Не дожидаясь ответа, он начал печатать, как бы давая понять, что разговор закончен. Это меня разозлило.

— Никто не улещал. Мне деньги нужны, — неожиданно для себя сказал я.

— Деньги, говоришь? — Александрыч, перестав печатать, встал и бросил сигарету в урну. — Деньги, говоришь? — Он достал из рундука тетрадь. — Фамилия и все полностью.
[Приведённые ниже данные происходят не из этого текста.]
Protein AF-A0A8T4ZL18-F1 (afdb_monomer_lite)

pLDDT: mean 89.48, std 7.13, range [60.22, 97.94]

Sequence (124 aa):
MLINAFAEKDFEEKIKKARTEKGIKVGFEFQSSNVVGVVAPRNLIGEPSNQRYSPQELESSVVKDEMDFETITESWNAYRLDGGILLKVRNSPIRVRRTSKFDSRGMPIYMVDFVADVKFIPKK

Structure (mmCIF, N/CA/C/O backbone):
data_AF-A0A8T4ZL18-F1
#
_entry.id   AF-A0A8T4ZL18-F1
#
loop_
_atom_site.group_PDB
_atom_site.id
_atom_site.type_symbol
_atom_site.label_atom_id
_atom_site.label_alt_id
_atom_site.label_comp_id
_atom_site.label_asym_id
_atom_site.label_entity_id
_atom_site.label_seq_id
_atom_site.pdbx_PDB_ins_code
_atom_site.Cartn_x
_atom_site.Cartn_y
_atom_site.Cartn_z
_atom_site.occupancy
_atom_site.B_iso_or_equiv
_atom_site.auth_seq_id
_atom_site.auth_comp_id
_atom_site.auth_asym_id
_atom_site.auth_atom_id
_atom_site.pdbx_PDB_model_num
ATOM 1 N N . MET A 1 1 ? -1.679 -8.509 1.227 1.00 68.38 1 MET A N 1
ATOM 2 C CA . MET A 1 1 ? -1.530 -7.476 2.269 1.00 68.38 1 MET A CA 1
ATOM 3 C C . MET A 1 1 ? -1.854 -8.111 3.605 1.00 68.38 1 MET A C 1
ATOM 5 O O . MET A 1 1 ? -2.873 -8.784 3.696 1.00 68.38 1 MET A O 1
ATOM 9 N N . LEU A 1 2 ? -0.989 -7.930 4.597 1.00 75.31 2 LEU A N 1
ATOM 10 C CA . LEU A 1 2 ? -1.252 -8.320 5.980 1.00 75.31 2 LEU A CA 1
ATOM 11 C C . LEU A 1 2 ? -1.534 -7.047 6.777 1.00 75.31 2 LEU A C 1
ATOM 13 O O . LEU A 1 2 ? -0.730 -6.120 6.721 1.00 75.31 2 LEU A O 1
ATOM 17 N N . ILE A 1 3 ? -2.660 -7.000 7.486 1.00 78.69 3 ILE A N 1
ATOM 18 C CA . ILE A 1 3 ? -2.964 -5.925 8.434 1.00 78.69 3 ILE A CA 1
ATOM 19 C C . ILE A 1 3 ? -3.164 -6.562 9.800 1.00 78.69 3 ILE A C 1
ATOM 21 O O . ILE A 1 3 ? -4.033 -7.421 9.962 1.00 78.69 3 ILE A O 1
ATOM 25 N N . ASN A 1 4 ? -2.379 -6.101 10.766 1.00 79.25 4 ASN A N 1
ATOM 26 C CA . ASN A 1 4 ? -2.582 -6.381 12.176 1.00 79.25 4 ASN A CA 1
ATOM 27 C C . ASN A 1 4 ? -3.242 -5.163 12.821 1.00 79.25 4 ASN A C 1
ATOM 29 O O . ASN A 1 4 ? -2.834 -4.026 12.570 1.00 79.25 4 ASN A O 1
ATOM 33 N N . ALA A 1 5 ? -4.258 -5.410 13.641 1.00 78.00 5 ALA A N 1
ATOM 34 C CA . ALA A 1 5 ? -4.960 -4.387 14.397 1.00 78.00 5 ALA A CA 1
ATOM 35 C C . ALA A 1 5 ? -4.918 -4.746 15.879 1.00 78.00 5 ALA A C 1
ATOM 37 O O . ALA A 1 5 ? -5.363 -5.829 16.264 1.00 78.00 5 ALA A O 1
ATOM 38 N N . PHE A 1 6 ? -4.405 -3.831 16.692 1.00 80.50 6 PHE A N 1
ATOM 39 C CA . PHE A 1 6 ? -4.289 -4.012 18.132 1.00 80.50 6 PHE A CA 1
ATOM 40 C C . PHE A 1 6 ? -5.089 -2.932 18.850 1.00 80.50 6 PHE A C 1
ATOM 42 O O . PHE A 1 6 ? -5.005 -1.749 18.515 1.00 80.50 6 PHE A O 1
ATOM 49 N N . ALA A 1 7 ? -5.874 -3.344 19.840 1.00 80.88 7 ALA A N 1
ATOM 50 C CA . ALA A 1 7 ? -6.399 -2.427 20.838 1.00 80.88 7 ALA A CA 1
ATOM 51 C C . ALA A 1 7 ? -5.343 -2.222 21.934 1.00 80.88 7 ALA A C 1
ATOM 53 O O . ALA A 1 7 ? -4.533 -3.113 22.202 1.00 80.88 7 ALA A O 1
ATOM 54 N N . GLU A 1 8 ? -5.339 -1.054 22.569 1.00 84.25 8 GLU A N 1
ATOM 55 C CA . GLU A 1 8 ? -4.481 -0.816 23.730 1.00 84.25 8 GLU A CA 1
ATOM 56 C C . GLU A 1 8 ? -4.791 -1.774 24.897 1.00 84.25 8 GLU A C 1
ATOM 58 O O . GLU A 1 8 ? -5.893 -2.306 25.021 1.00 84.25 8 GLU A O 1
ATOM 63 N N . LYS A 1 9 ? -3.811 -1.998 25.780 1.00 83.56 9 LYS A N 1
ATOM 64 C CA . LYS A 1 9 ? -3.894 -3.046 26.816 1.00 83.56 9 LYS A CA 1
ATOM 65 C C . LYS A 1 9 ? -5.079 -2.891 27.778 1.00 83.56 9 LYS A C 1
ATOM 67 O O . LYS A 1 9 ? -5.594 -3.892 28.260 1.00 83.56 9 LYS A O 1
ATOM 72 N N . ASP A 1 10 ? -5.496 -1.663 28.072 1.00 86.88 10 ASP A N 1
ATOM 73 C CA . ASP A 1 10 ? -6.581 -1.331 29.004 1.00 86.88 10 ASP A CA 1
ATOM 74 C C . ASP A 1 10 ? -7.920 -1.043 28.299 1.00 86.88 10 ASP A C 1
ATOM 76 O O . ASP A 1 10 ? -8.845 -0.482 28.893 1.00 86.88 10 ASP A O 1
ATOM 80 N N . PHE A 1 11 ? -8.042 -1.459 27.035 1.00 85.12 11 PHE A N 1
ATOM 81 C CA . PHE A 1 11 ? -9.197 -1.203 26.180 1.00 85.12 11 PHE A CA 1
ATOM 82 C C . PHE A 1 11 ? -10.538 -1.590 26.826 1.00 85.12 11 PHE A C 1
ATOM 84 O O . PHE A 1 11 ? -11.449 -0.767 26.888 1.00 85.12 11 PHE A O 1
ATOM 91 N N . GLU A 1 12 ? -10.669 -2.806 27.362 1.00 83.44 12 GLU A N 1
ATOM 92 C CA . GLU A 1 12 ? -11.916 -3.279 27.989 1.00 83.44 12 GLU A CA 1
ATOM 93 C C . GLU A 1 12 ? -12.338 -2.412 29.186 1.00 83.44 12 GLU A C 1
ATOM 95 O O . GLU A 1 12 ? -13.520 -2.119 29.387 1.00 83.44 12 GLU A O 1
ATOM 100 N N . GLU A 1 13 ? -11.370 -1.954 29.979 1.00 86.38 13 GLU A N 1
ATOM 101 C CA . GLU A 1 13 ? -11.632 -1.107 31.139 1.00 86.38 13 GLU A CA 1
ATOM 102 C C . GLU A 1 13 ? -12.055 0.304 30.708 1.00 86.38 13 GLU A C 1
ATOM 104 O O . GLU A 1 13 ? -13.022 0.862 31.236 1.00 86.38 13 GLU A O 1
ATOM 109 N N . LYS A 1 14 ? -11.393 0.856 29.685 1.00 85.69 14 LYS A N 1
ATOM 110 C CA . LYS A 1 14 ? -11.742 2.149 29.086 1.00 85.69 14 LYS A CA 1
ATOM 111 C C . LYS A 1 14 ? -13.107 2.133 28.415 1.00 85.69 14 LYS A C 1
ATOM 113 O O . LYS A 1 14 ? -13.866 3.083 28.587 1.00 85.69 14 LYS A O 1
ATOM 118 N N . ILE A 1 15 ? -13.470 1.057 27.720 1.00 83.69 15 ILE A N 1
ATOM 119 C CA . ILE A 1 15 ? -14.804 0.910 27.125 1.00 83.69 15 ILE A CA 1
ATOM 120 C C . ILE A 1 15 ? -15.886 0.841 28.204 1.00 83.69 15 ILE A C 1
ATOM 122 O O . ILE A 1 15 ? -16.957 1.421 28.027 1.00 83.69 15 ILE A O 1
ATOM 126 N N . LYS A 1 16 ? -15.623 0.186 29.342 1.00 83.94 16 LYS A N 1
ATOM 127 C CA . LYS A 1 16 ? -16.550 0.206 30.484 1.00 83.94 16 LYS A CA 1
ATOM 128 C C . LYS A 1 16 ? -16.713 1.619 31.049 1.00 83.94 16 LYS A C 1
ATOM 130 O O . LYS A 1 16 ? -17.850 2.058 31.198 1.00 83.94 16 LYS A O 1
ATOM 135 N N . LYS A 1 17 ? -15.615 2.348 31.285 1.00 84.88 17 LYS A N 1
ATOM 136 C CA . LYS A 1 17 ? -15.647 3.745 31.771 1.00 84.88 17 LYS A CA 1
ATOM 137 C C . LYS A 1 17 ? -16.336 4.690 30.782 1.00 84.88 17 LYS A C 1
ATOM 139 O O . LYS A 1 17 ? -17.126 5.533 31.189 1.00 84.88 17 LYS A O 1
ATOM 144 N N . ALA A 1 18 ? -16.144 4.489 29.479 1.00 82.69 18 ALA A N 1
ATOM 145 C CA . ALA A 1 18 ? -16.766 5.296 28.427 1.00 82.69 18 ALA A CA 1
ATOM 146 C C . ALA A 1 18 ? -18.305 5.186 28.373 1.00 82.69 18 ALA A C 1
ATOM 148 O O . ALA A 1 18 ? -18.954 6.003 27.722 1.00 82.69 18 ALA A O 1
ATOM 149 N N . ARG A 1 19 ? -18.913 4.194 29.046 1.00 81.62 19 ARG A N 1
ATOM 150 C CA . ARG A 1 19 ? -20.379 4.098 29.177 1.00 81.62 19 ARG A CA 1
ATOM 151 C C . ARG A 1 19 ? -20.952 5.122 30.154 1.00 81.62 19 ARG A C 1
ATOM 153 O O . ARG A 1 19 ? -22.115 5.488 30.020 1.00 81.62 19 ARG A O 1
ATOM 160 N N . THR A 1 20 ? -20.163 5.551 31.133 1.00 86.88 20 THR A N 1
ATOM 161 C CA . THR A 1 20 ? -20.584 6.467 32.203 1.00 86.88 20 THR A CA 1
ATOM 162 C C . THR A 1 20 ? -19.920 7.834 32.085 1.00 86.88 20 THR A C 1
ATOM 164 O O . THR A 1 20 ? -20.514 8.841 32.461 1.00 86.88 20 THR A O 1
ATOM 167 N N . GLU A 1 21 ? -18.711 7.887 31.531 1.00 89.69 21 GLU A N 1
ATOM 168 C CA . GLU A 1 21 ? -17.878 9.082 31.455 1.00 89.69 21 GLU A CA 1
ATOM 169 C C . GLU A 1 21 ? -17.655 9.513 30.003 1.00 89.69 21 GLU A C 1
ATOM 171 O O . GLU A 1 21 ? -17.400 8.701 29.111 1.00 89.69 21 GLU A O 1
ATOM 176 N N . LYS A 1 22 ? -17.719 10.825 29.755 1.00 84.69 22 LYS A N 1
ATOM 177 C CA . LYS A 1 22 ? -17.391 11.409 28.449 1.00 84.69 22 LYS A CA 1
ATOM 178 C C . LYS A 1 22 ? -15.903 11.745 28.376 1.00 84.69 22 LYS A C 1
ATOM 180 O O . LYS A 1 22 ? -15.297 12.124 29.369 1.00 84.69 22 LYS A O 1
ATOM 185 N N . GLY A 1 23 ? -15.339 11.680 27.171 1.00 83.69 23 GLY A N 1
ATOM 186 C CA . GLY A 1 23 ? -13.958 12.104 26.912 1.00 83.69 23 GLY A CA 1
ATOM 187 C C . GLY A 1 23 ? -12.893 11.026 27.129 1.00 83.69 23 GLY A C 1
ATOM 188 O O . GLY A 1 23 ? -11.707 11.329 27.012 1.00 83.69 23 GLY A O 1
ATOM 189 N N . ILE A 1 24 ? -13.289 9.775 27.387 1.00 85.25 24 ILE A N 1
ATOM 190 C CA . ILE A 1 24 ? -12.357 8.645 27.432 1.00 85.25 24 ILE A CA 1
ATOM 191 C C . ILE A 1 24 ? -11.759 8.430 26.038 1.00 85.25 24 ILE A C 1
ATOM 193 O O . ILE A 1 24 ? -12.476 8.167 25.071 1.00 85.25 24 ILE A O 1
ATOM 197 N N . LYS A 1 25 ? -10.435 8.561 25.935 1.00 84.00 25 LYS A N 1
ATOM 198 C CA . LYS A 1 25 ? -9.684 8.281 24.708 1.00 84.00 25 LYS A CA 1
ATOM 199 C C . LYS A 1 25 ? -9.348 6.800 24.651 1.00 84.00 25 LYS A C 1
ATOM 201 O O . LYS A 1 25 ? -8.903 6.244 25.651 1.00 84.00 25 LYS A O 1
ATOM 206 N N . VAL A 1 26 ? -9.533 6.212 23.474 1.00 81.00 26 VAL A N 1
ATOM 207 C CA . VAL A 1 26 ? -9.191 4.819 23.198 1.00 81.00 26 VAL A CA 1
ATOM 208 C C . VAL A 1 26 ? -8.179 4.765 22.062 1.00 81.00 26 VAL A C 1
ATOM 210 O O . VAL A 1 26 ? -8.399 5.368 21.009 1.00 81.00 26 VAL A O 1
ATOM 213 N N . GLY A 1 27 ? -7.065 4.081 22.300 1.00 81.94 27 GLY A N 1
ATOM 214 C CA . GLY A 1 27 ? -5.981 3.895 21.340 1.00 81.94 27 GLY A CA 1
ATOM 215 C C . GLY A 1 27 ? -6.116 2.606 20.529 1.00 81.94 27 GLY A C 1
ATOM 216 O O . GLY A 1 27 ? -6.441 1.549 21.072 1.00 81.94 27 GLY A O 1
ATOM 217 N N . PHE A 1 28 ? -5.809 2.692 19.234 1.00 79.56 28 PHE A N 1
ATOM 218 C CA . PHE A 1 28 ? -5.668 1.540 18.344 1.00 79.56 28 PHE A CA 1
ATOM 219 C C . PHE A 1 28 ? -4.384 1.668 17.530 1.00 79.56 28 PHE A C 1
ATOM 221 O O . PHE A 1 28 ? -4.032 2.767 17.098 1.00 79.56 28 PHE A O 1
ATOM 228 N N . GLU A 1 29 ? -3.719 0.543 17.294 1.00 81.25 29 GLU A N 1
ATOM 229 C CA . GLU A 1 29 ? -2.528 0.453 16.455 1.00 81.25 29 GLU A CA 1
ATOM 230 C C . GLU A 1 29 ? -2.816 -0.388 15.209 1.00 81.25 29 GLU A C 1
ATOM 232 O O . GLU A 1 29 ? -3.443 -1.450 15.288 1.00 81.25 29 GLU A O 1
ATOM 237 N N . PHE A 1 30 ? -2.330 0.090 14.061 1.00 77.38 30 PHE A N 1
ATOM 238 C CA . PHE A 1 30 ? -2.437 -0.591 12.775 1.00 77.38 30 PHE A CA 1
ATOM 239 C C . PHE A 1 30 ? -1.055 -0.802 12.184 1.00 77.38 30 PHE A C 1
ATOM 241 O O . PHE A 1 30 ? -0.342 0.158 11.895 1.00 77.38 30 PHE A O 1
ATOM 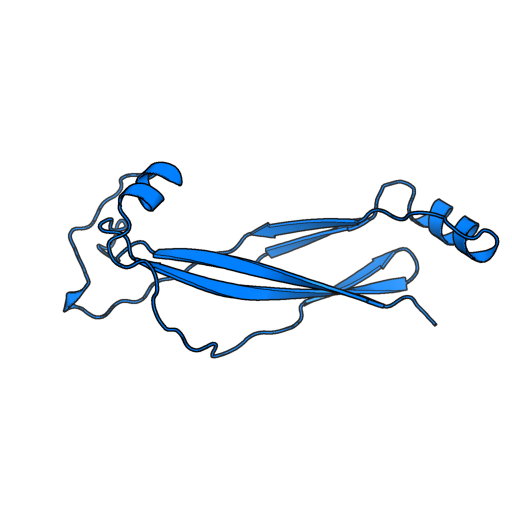248 N N . GLN A 1 31 ? -0.713 -2.061 11.934 1.00 82.50 31 GLN A N 1
ATOM 249 C CA . GLN A 1 31 ? 0.490 -2.411 11.198 1.00 82.50 31 GLN A CA 1
ATOM 250 C C . GLN A 1 31 ? 0.088 -3.032 9.865 1.00 82.50 31 GLN A C 1
ATOM 252 O O . GLN A 1 31 ? -0.603 -4.048 9.837 1.00 82.50 31 GLN A O 1
ATOM 257 N N . SER A 1 32 ? 0.531 -2.428 8.763 1.00 80.81 32 SER A N 1
ATOM 258 C CA . SER A 1 32 ? 0.307 -2.941 7.410 1.00 80.81 32 SER A CA 1
ATOM 259 C C . SER A 1 32 ? 1.617 -3.421 6.795 1.00 80.81 32 SER A C 1
ATOM 261 O O . SER A 1 32 ? 2.661 -2.788 6.937 1.00 80.81 32 SER A O 1
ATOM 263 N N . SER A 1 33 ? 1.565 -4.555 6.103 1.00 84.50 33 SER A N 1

— Губкин Валерий Антонович.

— Добро, Антоныч, иди к Баракину, пусть все расскажет, покажет, а завтра с семи давай. Вес мешка сорок один килограмм. Можно чуть больше, но упаси тебя меньше... Взгрею. — Хлопнув по плечу, он добавил: — Пожалуй, сдюжишь. Кличь Баракина ко мне.

Александрыч опять сел за машинку, а я пошел к Эдьке.

— Команде вставать! — подражая старпому, рявкнул я.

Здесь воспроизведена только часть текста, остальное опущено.